Maybe on a Chinese message board right now there’s a thread “do American restaurants in the US play the same horrible music American-style restaurants in China do?”
I just got back from eating at a restaurant here in China. There was no music there and there never is at almost any restaurant here. Chinese restaurants have a real “talkative” atmosphere, as every one is talking and getting drunk. They don’t need music.
I’ve been in a few Chinese restaurants in Canada with vaguely Asian flutes and strings music. They are usually the places that have lots of red and gold gilding, serve Polynesian drinks in coconut and mermaid cups and have all you can eat buffets. The music makes the experience more authentic, in the eyes of the owner, in the same way (his) collection of tacky knick-kancks might transport you to some imaginary Zhangahou.
There are a lot of excellent Chinese restaurants in Toronto (allegedly now North America’s largest Chinatown) and Scarborough. Places with large crowds of Asian faces, tasty and authentic food, etc. These places play no music, and everybody is in a chatty mood.
My favorite Chinese buffet plays Chinese-language versions of American pop songs. Once we had the surreal experience of listening to the Macarena in Chinese.
To continue the Mexican music hijack, there are many Mexican radio stations in the Dallas area. Most of them play the music described as “nortero” - I like that station; the music pleases me. If that’s the Mexican version of country music, it certainly makes sense that it’s what most of the stations play; most of the English stations play country music, too. Another one plays your average everyday rock music, the kind of thing you’d hear on a basic ClearChannel station - sounds like Nickelback and Creed with some Kid Rock metal/hiphop stuff, that sort of mix - only it’s all in Spanish. Musical tastes don’t differ all that much, apparently.
I distinctly recall hearing a Madonna like song in a Chinese restaurant containing the exciting English lines:
“Temperature rise, one hundred degree
I hope that you like my bod-ee”.
Thrilling, yes, but different from the flutes-n-string combo. I have heard lots of foreign pop songs contain English words in the chorus, perhaps as a mark of coolness or global connectivity or somesuch.
At most non-mom and pop places (i.e.,chains) the music is anything but Mexican!
Whenever I go out with my mom, we laugh and try and point out when they actually do play a Mexican song. It seems that the music is typically Cuban (such as Gloria Estefan or Celia Cruz) or even more strange (considering past history) Spanish music.
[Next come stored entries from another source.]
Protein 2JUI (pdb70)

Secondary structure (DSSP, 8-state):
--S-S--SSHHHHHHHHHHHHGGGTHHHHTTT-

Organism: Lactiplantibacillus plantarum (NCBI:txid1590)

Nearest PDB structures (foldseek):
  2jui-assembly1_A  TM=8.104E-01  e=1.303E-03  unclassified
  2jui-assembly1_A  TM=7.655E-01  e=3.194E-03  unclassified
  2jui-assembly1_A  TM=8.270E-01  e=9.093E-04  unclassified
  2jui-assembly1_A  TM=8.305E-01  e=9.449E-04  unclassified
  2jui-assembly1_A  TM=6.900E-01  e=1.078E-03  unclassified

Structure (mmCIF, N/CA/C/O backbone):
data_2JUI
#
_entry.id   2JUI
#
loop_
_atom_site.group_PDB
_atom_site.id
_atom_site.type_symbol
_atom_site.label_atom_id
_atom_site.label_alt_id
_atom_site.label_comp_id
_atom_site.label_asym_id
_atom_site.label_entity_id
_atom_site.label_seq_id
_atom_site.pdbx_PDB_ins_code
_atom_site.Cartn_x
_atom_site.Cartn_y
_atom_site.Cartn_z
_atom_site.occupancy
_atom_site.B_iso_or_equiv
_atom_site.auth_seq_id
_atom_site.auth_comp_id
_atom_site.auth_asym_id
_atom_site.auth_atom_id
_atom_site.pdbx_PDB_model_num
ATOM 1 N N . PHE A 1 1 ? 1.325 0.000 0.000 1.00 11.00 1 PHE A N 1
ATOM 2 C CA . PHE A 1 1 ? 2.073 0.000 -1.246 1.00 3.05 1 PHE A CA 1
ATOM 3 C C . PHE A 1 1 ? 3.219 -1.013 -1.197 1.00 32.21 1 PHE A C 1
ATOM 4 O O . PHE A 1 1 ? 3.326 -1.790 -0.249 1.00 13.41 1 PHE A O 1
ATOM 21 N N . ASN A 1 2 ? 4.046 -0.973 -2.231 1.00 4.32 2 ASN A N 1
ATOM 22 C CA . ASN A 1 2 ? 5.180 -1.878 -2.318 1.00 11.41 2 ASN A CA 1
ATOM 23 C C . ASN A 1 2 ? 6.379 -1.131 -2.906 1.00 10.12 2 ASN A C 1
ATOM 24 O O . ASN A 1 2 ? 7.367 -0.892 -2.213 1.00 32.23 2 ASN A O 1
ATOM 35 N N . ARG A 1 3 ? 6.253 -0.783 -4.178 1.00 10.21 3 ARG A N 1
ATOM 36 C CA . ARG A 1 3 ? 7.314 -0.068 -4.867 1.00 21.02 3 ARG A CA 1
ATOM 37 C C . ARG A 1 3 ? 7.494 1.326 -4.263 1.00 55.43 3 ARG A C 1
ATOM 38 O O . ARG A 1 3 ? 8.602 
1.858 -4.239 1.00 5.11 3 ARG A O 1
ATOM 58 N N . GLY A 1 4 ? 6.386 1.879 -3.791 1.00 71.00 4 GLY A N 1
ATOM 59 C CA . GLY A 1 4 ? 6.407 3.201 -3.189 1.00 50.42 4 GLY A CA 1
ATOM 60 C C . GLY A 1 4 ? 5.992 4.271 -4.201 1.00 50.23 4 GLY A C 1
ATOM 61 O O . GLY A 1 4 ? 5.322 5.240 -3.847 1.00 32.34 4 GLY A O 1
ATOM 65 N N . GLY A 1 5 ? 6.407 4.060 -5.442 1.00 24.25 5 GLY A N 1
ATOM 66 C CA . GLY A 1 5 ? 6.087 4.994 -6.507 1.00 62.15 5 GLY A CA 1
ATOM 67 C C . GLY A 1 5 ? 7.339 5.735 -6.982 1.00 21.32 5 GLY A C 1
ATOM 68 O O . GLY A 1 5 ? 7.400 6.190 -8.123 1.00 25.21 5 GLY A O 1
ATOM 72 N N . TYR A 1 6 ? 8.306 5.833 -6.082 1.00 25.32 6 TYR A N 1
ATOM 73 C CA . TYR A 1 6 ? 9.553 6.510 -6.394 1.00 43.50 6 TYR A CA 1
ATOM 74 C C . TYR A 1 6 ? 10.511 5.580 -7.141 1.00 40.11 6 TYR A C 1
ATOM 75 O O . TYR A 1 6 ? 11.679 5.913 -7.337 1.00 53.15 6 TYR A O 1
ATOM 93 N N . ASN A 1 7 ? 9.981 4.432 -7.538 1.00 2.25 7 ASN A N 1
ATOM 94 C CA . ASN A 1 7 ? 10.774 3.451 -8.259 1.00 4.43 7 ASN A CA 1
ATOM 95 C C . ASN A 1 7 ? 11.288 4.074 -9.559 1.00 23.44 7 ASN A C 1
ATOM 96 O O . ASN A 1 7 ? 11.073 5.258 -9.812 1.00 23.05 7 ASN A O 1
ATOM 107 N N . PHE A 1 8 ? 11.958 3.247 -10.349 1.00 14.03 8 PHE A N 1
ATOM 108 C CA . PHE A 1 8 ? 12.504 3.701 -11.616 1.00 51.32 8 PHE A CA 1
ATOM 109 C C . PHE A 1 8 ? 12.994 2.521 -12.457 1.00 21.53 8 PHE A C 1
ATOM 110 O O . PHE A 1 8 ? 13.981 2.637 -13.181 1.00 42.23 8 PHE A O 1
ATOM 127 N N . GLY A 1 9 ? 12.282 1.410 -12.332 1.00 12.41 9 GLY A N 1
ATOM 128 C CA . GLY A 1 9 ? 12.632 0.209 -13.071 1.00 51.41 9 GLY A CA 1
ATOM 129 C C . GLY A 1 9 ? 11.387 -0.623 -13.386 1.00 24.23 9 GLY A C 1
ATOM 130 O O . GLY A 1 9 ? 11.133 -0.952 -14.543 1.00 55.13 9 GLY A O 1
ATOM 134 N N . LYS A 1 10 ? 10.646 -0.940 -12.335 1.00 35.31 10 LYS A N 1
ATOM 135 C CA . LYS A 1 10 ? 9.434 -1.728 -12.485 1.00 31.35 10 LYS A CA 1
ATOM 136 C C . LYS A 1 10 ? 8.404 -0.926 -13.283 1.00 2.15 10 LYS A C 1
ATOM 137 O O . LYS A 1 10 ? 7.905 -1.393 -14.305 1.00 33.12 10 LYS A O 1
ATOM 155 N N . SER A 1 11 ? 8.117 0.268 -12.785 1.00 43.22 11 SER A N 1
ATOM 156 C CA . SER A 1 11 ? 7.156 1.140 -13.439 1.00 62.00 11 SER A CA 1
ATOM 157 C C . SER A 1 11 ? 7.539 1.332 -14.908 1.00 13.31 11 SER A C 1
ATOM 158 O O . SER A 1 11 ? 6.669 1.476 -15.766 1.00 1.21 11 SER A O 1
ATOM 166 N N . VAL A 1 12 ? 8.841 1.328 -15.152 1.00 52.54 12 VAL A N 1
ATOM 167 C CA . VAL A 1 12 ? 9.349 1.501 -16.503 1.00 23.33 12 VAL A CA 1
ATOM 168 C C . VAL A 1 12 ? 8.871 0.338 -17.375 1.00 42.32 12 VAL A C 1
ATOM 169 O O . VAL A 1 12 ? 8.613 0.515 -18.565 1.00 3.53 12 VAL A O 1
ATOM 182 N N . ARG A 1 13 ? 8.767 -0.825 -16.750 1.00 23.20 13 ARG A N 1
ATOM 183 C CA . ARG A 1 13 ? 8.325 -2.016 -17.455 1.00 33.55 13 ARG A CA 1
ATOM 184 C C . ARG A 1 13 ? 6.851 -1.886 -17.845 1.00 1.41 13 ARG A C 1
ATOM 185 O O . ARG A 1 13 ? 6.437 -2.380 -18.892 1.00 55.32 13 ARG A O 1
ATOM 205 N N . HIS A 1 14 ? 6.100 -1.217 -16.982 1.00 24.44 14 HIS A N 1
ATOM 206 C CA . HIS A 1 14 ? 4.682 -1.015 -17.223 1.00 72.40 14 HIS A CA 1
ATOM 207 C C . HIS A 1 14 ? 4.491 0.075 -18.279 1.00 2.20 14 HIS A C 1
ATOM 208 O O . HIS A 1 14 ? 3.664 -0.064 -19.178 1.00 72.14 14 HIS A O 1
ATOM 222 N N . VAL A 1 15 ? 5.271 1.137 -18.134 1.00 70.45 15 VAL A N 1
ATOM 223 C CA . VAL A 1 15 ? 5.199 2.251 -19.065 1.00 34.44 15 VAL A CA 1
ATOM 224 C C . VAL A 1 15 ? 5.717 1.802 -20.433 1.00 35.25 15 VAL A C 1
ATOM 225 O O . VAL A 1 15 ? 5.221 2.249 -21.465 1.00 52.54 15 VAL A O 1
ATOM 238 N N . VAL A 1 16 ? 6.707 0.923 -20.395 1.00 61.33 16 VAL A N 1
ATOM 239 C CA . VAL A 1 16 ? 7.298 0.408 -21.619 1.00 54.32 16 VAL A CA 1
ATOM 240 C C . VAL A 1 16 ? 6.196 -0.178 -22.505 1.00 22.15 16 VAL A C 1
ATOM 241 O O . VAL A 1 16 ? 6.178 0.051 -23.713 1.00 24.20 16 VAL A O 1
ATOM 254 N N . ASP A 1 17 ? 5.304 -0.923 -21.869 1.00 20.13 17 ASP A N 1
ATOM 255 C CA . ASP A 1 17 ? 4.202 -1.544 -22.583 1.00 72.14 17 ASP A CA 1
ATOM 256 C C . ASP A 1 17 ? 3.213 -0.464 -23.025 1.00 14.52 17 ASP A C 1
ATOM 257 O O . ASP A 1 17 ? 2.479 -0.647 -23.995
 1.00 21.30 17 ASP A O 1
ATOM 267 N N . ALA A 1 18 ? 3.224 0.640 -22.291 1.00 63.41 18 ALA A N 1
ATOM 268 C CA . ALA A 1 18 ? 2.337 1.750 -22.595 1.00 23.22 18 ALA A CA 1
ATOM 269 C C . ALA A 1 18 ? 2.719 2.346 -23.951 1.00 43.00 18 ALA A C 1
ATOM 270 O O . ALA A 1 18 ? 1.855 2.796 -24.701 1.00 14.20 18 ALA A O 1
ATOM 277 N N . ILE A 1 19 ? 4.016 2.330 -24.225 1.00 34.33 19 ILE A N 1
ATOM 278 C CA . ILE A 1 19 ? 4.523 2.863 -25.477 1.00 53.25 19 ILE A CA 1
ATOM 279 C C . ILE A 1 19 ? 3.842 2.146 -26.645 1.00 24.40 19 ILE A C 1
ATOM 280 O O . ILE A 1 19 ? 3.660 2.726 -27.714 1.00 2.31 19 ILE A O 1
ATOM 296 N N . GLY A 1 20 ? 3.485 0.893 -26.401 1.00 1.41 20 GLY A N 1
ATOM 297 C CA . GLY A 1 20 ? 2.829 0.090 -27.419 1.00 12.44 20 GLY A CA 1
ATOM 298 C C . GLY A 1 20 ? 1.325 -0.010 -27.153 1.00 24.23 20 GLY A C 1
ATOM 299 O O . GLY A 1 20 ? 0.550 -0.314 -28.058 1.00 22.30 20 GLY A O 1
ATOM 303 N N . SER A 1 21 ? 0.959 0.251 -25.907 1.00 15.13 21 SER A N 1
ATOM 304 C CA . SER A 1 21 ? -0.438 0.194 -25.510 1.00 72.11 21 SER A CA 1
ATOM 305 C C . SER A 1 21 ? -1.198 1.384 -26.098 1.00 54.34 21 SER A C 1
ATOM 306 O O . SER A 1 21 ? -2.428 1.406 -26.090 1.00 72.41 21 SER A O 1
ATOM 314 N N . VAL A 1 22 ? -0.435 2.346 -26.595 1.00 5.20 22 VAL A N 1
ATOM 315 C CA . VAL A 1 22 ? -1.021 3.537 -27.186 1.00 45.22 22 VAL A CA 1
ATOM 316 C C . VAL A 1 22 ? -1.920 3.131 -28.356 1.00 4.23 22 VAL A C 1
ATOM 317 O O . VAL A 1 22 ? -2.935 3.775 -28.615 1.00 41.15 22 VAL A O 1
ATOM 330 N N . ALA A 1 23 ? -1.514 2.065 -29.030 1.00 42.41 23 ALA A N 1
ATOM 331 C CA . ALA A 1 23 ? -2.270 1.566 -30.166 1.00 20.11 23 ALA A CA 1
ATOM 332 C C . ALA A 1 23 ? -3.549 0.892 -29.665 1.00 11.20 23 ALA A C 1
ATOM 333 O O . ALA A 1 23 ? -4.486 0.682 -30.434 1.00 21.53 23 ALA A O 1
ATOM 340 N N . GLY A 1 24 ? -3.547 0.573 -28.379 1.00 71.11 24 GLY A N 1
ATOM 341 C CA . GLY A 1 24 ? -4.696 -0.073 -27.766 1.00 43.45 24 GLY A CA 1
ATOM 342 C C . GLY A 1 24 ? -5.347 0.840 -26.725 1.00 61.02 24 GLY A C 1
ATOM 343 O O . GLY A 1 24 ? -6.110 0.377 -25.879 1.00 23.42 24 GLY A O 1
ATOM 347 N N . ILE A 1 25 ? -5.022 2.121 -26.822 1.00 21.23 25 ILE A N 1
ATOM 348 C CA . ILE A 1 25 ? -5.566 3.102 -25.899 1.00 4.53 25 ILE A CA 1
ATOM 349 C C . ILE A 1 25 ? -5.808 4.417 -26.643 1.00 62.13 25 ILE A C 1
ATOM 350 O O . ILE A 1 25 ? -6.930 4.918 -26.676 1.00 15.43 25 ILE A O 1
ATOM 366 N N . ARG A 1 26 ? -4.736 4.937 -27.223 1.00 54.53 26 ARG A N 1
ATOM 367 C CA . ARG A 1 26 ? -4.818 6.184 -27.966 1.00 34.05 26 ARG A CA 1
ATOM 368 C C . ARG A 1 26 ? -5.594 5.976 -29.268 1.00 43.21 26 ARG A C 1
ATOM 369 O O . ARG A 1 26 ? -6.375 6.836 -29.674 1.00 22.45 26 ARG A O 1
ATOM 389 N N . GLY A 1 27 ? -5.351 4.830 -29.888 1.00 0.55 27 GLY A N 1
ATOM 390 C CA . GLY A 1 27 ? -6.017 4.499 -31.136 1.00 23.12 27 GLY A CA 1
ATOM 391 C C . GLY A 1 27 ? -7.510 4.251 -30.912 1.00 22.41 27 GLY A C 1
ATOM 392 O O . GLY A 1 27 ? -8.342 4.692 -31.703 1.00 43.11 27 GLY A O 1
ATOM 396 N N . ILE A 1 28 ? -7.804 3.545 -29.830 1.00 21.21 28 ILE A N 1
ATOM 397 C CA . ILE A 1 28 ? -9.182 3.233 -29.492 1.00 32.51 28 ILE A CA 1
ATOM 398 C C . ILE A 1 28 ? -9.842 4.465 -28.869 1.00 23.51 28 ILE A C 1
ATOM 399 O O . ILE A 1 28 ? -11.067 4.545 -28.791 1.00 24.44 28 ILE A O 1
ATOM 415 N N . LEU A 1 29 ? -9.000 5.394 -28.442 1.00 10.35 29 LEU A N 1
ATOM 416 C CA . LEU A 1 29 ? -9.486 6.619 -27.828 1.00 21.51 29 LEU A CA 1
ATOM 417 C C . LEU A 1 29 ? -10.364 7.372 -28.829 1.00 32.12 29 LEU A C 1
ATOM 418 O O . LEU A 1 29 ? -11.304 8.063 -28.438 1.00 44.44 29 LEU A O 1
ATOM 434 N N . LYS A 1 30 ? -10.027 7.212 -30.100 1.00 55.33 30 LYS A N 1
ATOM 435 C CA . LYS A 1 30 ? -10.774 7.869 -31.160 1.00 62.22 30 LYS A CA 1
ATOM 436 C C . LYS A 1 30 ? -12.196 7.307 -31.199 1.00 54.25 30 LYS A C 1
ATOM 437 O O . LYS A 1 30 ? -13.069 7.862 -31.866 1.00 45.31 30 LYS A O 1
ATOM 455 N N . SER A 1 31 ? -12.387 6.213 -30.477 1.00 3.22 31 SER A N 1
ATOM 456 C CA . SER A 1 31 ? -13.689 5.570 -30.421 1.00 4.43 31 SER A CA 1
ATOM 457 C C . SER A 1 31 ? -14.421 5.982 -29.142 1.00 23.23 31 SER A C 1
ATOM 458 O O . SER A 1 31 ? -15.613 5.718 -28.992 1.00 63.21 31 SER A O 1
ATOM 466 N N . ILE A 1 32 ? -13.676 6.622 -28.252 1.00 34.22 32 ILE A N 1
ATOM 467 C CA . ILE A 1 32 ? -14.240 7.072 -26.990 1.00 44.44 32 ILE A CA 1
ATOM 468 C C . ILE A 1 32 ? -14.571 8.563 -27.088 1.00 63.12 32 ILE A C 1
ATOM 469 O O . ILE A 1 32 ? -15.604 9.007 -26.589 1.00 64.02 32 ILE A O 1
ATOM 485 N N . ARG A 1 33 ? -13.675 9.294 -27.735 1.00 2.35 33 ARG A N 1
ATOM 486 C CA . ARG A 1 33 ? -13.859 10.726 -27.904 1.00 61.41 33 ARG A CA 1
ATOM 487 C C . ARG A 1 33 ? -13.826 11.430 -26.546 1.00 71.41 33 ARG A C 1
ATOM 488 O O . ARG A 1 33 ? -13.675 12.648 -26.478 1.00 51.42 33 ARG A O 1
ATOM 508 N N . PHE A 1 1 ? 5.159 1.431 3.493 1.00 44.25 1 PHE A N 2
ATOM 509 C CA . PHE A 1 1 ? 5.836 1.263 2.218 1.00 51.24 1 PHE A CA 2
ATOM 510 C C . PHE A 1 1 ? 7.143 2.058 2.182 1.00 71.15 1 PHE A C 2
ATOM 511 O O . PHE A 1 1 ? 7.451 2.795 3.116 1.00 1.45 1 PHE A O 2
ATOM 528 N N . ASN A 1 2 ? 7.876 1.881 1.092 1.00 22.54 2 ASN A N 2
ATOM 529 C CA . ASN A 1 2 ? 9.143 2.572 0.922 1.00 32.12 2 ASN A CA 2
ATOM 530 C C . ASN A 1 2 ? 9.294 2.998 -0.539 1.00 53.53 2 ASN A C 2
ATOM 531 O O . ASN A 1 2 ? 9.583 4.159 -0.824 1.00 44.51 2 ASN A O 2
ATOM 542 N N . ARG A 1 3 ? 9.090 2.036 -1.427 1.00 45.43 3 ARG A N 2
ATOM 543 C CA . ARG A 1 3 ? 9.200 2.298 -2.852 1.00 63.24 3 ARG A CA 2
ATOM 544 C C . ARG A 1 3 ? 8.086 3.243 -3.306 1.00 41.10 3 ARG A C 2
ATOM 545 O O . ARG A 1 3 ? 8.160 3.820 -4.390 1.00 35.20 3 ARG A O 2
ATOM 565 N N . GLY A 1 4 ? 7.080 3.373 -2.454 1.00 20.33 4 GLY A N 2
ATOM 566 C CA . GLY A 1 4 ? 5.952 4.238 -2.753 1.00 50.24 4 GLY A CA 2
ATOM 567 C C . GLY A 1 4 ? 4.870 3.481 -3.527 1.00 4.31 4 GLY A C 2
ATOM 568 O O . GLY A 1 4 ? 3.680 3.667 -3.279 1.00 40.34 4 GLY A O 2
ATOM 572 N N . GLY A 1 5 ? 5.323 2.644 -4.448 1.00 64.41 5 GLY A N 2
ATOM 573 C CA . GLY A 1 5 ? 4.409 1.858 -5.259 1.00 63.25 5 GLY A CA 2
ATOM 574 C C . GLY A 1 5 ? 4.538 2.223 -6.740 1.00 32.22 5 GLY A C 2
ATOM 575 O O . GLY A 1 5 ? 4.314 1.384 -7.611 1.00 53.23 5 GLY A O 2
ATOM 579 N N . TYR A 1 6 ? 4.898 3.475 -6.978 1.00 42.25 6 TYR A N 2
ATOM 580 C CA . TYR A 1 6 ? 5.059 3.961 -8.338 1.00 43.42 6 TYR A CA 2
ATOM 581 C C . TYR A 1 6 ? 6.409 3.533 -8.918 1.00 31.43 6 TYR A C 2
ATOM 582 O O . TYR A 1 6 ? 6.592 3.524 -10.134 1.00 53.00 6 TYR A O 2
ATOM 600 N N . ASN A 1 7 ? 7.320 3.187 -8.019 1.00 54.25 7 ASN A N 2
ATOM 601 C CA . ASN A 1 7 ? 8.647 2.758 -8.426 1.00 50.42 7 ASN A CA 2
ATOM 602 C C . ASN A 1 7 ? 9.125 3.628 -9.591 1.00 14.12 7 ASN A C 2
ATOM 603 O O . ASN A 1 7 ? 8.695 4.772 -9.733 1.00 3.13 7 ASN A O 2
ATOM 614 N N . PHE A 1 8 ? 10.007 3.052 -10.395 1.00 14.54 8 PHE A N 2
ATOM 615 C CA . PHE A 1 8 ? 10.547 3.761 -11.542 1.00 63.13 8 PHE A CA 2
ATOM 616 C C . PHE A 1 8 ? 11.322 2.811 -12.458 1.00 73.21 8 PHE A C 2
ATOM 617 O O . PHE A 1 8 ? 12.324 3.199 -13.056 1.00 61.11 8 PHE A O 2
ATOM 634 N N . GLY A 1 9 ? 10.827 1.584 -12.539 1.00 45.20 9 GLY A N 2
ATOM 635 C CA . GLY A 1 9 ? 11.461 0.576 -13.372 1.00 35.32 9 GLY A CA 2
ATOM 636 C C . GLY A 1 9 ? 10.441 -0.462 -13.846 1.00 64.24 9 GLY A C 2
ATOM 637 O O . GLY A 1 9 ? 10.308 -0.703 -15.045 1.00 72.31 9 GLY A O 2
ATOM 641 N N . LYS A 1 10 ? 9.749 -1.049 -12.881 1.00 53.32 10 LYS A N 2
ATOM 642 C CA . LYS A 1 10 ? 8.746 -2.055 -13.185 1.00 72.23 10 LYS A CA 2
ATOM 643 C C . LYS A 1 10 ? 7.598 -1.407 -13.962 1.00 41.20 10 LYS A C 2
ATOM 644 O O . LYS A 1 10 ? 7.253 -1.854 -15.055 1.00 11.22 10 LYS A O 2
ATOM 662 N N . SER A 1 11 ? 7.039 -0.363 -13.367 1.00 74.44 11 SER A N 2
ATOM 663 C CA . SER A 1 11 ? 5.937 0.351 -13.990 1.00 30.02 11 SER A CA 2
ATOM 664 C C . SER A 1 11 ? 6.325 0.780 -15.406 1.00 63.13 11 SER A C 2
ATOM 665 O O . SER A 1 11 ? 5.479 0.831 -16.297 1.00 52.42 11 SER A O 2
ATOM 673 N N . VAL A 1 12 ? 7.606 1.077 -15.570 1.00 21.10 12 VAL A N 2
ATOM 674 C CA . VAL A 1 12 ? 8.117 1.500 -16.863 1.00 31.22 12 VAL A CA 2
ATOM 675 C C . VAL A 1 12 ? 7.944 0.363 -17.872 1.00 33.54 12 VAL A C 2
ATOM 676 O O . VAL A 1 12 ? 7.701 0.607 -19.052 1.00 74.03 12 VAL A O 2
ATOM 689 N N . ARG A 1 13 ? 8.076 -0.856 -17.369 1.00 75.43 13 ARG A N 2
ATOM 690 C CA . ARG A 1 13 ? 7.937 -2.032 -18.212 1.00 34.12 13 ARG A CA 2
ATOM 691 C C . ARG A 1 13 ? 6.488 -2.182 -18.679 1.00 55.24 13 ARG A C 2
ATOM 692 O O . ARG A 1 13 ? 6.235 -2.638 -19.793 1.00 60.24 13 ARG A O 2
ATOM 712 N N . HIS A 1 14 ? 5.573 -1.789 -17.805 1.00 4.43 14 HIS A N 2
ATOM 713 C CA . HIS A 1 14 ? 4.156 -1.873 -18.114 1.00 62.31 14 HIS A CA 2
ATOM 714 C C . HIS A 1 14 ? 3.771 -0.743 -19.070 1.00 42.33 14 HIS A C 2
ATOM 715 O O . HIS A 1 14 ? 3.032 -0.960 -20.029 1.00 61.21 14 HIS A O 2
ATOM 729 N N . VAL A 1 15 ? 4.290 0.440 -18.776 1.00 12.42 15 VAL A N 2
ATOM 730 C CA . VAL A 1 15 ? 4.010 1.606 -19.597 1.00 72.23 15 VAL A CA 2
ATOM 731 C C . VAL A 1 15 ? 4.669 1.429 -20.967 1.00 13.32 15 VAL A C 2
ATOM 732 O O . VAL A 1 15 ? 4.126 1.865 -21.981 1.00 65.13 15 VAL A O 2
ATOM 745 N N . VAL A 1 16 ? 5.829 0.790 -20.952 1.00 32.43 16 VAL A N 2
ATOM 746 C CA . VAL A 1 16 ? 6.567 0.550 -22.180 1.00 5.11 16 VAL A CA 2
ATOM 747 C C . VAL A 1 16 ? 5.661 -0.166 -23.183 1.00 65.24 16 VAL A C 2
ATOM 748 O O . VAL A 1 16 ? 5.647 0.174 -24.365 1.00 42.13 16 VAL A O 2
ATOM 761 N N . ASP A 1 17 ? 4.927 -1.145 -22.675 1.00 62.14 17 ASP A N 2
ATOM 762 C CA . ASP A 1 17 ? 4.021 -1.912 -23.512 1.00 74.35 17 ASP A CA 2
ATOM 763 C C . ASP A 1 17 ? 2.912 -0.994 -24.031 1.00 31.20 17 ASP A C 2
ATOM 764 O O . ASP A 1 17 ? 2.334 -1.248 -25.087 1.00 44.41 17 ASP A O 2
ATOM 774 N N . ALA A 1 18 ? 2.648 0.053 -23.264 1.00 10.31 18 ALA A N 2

Gipsy Kings and Mexican food. That’s just plain odd to my ears.
For best effect, you must go the direct remake route. Trust me, you haven’t lived until you’ve heard the Chinese Restaurant Music version of “My Heart Will Go On”. I wish to God I was kidding.
My favorite is when the car is full of straight up Hispanic gangstas, and the music is Combination Platter 11 No Substitutions. I know there’s Spanish language rap and hip hop, but it seems like every time I hear Spanish language music coming out of a car it’s got a trumpet in t.
I have a relaxation video with background music played on a Chinese stringed instrument called a sanxian. (I think that’s close.) I grew to like the sound and found still more that I like. Some of these instruments are really fine.
I too find the traditional female vocals a little unnerving, but I don’t know how to listen to it.
I’d like to add my voice to saying that it’s pretty rare to hear music in restaurants in China (although TVs are fairly common in restaurants.) Chinese restaurants are LOUD and any music would quickly be overwhelmed by top-volume conversation, yelling, and loud drinking games.
90% of the music that I hear in China is bubble-gum boy band pop music punctuated by the occasional bit of awful cheesy techno. Now and then I’ll get into a taxi where the driver is playing folk music, and older people often play folk music in the parks. And there is a lot of opera on TV. But mostly- it’s syrupy packaged pop music.